We investigate this by considering the CO2 emissions data as a time series. As seen from the plot of CO2 emissions below the data seems to have an exponentially increasing trend and an increasing variance over time.

In [4]:
df3 = pd.read_csv('data/annual-co-emissions-by-region.csv')
df3 = df3.rename(columns={'Annual CO2 emissions (zero filled)': "Annual CO2 emissions"})
df3 = df3.loc[df3['Entity'] == 'World']
df3 = df3.sort_values('Year')
diff1 = np.diff(np.log(df3['Annual CO2 emissions'])) 
df3['Log transformed first order differenced CO2 emissions'] = np.pad(diff1, (0, 1), 'constant')
df3['Log transformed CO2 emissions'] = np.log(df3['Annual CO2 emissions'])
model_arima = ARIMA(df3['Log transformed CO2 emissions'], order=(1,1,2))
model_fit = model_arima.fit()
y = 2020
for i in range(10):
    y = y + 1
    df3 = df3.append({'Entity': 'World', 'Code': 'OWID_WRL','Year': y, 'Annual CO2 emissions': float("NAN"), 'Log transformed first order differenced CO2 emissions': float("NAN"),'Log transformed CO2 emissions': float("NAN")}, ignore_index=True)
preds = model_fit.get_prediction(0,281)  # 95% conf
preds_ci = preds.conf_int()
preds_mu = preds.predicted_mean
df3['Predictions'] = preds_mu
df3['CI_lower'] = preds_ci[1:]['lower Log transformed CO2 emissions'].reset_index(drop=True)
df3['CI_upper'] = preds_ci[1:]['upper Log transformed CO2 emissions'].reset_index(drop=True)

In [5]:
fig = px.line(df3, x='Year', y='Annual CO2 emissions', title = 'Annual CO2 emissions')
fig.show()

To account for the increasing trend and variance and ensure stationarity we chose to model the log-transformed CO2 emissions data with an autoregressive integrated moving average model (ARIMA). To determine the order of the parameters in the ARIMA model we performed a grid search of all parameter combinations in the range of 0 to 7 where the parameter combination with the lowest AIC was chosen. The final model ended up being an ARIMA(1,1,2).

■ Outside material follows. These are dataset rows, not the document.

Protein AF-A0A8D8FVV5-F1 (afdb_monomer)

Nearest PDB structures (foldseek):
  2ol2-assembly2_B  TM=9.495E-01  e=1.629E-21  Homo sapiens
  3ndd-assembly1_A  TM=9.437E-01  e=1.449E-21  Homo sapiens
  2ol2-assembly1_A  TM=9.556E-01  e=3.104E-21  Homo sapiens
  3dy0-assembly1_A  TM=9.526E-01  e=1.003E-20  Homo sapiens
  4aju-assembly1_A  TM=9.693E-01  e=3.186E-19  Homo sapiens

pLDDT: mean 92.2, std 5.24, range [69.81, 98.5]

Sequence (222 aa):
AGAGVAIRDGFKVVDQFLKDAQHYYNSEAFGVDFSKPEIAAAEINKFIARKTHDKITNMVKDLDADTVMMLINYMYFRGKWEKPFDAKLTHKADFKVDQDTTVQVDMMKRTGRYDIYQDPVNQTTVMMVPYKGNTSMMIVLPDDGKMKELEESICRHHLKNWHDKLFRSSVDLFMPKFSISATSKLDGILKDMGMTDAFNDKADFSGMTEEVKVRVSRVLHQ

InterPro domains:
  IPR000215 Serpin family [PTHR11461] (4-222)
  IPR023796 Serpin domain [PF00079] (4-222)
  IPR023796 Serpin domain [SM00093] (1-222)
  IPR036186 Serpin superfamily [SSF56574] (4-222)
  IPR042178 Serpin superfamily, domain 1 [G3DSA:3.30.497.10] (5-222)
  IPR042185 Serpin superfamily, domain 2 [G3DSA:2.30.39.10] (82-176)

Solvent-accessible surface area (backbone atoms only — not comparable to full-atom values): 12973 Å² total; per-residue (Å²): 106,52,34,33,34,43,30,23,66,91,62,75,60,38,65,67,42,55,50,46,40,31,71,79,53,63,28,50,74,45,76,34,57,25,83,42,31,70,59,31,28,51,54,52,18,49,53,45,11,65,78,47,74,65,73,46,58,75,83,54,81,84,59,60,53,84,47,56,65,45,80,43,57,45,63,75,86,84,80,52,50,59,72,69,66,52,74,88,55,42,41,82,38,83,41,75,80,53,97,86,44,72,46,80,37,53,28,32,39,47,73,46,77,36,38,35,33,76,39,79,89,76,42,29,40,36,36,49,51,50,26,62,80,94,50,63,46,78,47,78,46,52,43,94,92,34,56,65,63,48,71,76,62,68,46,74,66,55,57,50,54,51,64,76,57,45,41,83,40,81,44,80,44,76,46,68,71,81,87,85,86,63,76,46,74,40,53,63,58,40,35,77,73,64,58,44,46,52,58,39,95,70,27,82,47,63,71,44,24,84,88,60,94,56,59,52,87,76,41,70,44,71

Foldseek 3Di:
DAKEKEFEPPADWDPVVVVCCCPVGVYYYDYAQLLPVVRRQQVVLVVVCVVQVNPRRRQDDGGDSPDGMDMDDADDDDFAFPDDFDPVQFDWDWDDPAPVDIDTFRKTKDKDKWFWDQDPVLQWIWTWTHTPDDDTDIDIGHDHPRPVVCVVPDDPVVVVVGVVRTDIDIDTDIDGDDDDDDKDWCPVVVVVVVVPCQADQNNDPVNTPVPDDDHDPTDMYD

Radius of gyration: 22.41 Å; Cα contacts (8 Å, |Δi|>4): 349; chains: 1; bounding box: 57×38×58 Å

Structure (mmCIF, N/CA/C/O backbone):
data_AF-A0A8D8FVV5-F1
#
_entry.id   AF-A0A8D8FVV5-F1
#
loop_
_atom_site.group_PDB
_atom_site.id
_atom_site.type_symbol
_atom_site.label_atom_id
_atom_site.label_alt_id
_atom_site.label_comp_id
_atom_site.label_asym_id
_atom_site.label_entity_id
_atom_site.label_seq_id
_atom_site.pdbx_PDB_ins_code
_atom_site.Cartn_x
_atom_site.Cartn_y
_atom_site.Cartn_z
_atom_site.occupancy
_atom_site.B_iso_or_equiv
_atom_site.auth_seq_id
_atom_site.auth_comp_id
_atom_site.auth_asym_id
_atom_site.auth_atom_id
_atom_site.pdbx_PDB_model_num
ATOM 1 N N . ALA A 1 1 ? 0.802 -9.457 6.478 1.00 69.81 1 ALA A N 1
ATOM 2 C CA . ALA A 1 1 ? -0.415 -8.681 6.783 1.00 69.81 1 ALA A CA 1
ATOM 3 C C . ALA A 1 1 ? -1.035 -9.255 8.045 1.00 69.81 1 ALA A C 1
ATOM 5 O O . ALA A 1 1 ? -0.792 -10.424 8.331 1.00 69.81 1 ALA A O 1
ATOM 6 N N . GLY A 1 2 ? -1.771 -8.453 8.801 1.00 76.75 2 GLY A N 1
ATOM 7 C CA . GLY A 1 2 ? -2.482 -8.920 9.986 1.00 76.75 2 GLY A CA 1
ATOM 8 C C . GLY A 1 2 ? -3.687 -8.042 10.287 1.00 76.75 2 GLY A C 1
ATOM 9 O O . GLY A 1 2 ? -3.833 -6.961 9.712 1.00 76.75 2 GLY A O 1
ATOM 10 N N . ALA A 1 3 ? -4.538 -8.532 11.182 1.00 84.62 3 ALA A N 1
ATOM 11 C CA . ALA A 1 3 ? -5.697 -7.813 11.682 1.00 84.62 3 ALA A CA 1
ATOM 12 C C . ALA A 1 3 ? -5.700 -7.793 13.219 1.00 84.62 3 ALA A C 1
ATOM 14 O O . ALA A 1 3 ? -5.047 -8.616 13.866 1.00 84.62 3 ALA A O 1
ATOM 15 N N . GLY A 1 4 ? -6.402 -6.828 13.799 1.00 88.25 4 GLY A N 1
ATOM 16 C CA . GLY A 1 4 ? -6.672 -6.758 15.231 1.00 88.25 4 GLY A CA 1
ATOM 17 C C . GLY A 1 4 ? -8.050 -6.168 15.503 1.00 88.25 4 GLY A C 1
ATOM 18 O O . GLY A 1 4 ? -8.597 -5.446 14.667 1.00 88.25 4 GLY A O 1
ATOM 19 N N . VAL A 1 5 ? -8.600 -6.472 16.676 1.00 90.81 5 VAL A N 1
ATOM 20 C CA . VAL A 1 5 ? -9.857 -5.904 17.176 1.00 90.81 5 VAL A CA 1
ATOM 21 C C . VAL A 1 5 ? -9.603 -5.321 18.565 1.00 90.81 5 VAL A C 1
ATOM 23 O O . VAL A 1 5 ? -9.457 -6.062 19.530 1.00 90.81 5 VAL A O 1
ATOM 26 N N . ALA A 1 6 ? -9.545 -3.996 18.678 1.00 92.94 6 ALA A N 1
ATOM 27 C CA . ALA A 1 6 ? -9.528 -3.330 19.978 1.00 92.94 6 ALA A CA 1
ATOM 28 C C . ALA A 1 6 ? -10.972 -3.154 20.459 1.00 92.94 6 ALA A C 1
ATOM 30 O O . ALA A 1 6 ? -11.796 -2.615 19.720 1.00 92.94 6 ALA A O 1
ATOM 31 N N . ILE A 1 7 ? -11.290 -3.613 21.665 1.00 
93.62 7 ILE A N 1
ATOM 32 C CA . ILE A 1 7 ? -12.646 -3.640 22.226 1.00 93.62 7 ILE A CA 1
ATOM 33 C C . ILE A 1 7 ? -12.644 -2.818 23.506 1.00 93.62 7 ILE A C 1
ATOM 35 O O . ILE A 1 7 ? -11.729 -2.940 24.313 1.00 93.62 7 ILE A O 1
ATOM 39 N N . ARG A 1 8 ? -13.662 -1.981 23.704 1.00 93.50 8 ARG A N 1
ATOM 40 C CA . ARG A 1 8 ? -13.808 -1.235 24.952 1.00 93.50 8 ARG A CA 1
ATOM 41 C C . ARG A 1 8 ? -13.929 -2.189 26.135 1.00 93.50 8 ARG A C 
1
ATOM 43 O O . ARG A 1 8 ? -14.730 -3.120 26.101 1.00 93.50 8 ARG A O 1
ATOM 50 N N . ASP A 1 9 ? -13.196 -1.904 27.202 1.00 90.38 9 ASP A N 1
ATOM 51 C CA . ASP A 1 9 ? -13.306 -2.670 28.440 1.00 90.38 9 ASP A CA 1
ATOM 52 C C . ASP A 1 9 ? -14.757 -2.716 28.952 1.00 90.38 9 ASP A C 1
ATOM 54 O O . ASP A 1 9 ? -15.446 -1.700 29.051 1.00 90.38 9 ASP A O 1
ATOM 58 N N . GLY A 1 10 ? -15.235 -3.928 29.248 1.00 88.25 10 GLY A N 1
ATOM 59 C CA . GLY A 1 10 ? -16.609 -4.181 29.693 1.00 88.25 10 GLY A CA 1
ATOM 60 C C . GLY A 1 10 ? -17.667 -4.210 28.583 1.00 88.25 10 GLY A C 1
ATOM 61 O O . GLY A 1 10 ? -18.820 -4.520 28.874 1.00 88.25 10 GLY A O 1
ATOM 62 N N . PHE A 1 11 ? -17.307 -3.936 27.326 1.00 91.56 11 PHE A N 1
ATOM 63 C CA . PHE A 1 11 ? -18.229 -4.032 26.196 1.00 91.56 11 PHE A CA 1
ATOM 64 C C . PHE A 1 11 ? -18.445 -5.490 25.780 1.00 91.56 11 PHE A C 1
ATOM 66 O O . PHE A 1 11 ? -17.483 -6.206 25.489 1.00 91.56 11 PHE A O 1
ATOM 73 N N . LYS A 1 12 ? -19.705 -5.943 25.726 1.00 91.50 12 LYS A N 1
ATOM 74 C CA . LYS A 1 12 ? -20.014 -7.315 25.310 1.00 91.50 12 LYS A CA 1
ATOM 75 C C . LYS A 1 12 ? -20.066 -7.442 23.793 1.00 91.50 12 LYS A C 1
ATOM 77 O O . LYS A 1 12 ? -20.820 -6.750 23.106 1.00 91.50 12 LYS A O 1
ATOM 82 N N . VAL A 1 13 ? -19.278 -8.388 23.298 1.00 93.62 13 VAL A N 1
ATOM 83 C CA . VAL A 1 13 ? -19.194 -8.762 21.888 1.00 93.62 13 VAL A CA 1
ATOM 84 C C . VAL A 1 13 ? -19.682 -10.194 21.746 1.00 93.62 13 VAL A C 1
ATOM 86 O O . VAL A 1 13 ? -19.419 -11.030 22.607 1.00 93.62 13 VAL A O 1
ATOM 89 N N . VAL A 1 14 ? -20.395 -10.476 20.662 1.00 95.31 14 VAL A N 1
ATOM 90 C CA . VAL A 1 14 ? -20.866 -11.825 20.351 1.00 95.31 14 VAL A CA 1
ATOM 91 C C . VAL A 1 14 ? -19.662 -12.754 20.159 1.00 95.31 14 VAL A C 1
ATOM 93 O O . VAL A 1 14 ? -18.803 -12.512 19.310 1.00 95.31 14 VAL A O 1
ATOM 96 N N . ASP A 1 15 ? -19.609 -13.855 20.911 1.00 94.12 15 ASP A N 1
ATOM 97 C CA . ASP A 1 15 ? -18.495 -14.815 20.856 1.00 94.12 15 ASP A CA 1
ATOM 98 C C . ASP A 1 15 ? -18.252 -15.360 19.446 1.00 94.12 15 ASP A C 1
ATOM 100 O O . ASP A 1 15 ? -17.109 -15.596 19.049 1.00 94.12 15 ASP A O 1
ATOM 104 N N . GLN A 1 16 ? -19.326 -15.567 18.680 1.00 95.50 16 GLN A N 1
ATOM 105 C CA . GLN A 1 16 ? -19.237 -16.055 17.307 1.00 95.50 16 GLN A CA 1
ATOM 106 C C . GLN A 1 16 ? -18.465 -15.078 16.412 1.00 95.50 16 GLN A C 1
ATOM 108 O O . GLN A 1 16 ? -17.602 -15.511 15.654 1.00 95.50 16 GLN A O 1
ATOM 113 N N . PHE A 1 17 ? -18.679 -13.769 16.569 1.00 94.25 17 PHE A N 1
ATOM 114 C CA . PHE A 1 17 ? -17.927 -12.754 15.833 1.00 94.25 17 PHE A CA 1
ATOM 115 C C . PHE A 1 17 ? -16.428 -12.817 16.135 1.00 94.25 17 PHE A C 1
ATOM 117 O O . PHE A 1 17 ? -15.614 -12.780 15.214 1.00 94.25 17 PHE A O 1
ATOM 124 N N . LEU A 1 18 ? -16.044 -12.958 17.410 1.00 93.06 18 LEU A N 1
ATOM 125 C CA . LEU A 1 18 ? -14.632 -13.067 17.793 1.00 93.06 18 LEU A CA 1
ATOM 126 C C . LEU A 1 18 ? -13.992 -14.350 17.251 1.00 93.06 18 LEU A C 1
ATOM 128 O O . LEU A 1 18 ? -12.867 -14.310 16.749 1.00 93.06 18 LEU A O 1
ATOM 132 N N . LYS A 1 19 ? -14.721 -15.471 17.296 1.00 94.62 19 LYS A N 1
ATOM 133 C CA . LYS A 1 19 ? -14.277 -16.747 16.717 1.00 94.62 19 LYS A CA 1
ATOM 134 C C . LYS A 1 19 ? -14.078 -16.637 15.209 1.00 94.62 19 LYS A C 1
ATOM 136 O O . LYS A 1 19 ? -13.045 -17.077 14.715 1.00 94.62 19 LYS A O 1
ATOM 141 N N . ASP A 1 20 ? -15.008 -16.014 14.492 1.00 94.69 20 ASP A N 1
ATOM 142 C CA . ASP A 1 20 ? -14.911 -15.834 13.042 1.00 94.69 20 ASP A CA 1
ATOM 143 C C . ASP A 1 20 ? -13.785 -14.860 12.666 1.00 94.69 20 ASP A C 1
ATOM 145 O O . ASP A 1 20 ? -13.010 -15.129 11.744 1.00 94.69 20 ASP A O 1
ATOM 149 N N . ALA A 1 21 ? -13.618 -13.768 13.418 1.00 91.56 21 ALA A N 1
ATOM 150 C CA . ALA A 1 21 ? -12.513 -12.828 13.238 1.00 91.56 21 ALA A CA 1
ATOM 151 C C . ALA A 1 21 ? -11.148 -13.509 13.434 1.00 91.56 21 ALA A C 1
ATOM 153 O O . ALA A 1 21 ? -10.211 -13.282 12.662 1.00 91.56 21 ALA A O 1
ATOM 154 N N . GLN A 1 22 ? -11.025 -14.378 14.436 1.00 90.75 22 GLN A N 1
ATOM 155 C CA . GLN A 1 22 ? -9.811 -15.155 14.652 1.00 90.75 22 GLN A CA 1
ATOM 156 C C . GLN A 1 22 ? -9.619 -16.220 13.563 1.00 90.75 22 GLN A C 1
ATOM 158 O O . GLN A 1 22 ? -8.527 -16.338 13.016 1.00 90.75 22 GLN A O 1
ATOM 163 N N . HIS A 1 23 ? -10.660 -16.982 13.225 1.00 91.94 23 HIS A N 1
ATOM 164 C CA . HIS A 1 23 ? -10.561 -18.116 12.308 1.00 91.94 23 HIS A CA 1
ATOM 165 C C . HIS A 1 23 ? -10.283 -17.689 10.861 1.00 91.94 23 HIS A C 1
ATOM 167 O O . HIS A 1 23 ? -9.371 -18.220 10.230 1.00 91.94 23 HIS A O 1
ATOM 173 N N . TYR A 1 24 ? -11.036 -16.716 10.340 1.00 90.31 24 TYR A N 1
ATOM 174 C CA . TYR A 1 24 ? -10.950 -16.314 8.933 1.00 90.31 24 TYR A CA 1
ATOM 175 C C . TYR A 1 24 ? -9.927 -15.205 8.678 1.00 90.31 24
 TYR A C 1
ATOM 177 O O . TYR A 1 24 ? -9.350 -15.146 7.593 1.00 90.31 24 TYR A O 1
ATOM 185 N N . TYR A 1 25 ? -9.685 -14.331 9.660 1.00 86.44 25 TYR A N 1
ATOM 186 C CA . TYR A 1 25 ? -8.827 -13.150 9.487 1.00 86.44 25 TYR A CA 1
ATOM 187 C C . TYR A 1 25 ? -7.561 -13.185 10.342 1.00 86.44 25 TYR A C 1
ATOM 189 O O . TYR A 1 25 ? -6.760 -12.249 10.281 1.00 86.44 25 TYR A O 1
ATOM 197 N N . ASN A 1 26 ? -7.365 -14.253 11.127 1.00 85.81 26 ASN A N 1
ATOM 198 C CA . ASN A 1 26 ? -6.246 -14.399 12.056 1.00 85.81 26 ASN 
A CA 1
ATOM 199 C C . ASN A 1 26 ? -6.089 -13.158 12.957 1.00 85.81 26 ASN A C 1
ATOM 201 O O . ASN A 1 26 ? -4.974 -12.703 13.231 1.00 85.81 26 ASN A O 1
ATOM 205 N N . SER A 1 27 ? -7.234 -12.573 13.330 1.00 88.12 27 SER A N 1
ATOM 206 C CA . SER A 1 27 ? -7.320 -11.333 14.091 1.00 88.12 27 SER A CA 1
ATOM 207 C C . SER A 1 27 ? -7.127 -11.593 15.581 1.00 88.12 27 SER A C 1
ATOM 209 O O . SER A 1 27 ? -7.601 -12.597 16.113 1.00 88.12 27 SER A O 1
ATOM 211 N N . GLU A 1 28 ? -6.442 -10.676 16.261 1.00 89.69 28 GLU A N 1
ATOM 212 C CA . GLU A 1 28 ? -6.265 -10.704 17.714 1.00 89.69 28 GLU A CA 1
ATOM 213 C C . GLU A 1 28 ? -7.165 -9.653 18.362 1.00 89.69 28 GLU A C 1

Below you can investigate the predictions of the ARIMA-model until 2030. The model predicts a small decrease in CO2 emissions in 2021 follow by an upwards going linear increase for the next 9 years.

In [14]:
# Plot 
fig = px.line(df3, x='Year', y='Annual CO2 emissions', range_x = [1920,2030], title="ARIMA predictions of annual CO2 emissions")
fig.add_scatter(x=df3['Year'], y=df3['Annual CO2 emissions'], mode='lines', name = 'Original data')
fig.add_scatter(x=df3['Year'], y=np.exp(df3['Predictions']), mode='lines', name = 'Predictions')
fig.add_traces([go.Scatter(x = df3['Year'], y = np.exp(df3['CI_upper']),
                           mode = 'lines', line_color = 'rgba(0,0,0,0)',
                           showlegend = False),
                go.Scatter(x = df3['Year'], y = np.exp(df3['CI_lower']),
                           mode = 'lines', line_color = 'rgba(0,0,0,0)',
                           name = '95% confidence interval',
                           fill='tonexty', fillcolor = 'rgba(0,100,80,0.2)')])
fig.show()

### How about the global temperature?

Well, we have just seen that assuming status quo and that CO2 emissions can be modeled by an ARIMA, the CO2 emission will increase further. We have also seen that the average global temperature and cumulative CO2 emissions have an approximately linear relationship.

Now, how would the global temperature increase in 2030 if we assume the future CO2 emissions from the ARIMA to be true?

This is investigated by inputting the ARIMA predictions into a least squares fit of the global temperature and cumulative CO2 emissions.

In [5]:
# Loading the data & pre-processing
df = pd.read_csv('../data/GlobalLandTemperaturesByCity.csv')
df['dt'] = pd.DatetimeIndex(df['dt'])
df['Year'] = pd.DatetimeIndex(df['dt']).year
df = df[df['Year'] != 1743]
df = df[df['Year'] != 2013]

# For each country average all AverageTemperature values and add iso_alpha to countries
df_avg = pd.DataFrame({'AverageTemperature': df.groupby('Country')['AverageTemperature'].mean(), 'Country': df.groupby('Country')['Country'].first()})
df_avg = df_avg.reset_index(drop=True)
#print('Average country temperature df: ', df_avg)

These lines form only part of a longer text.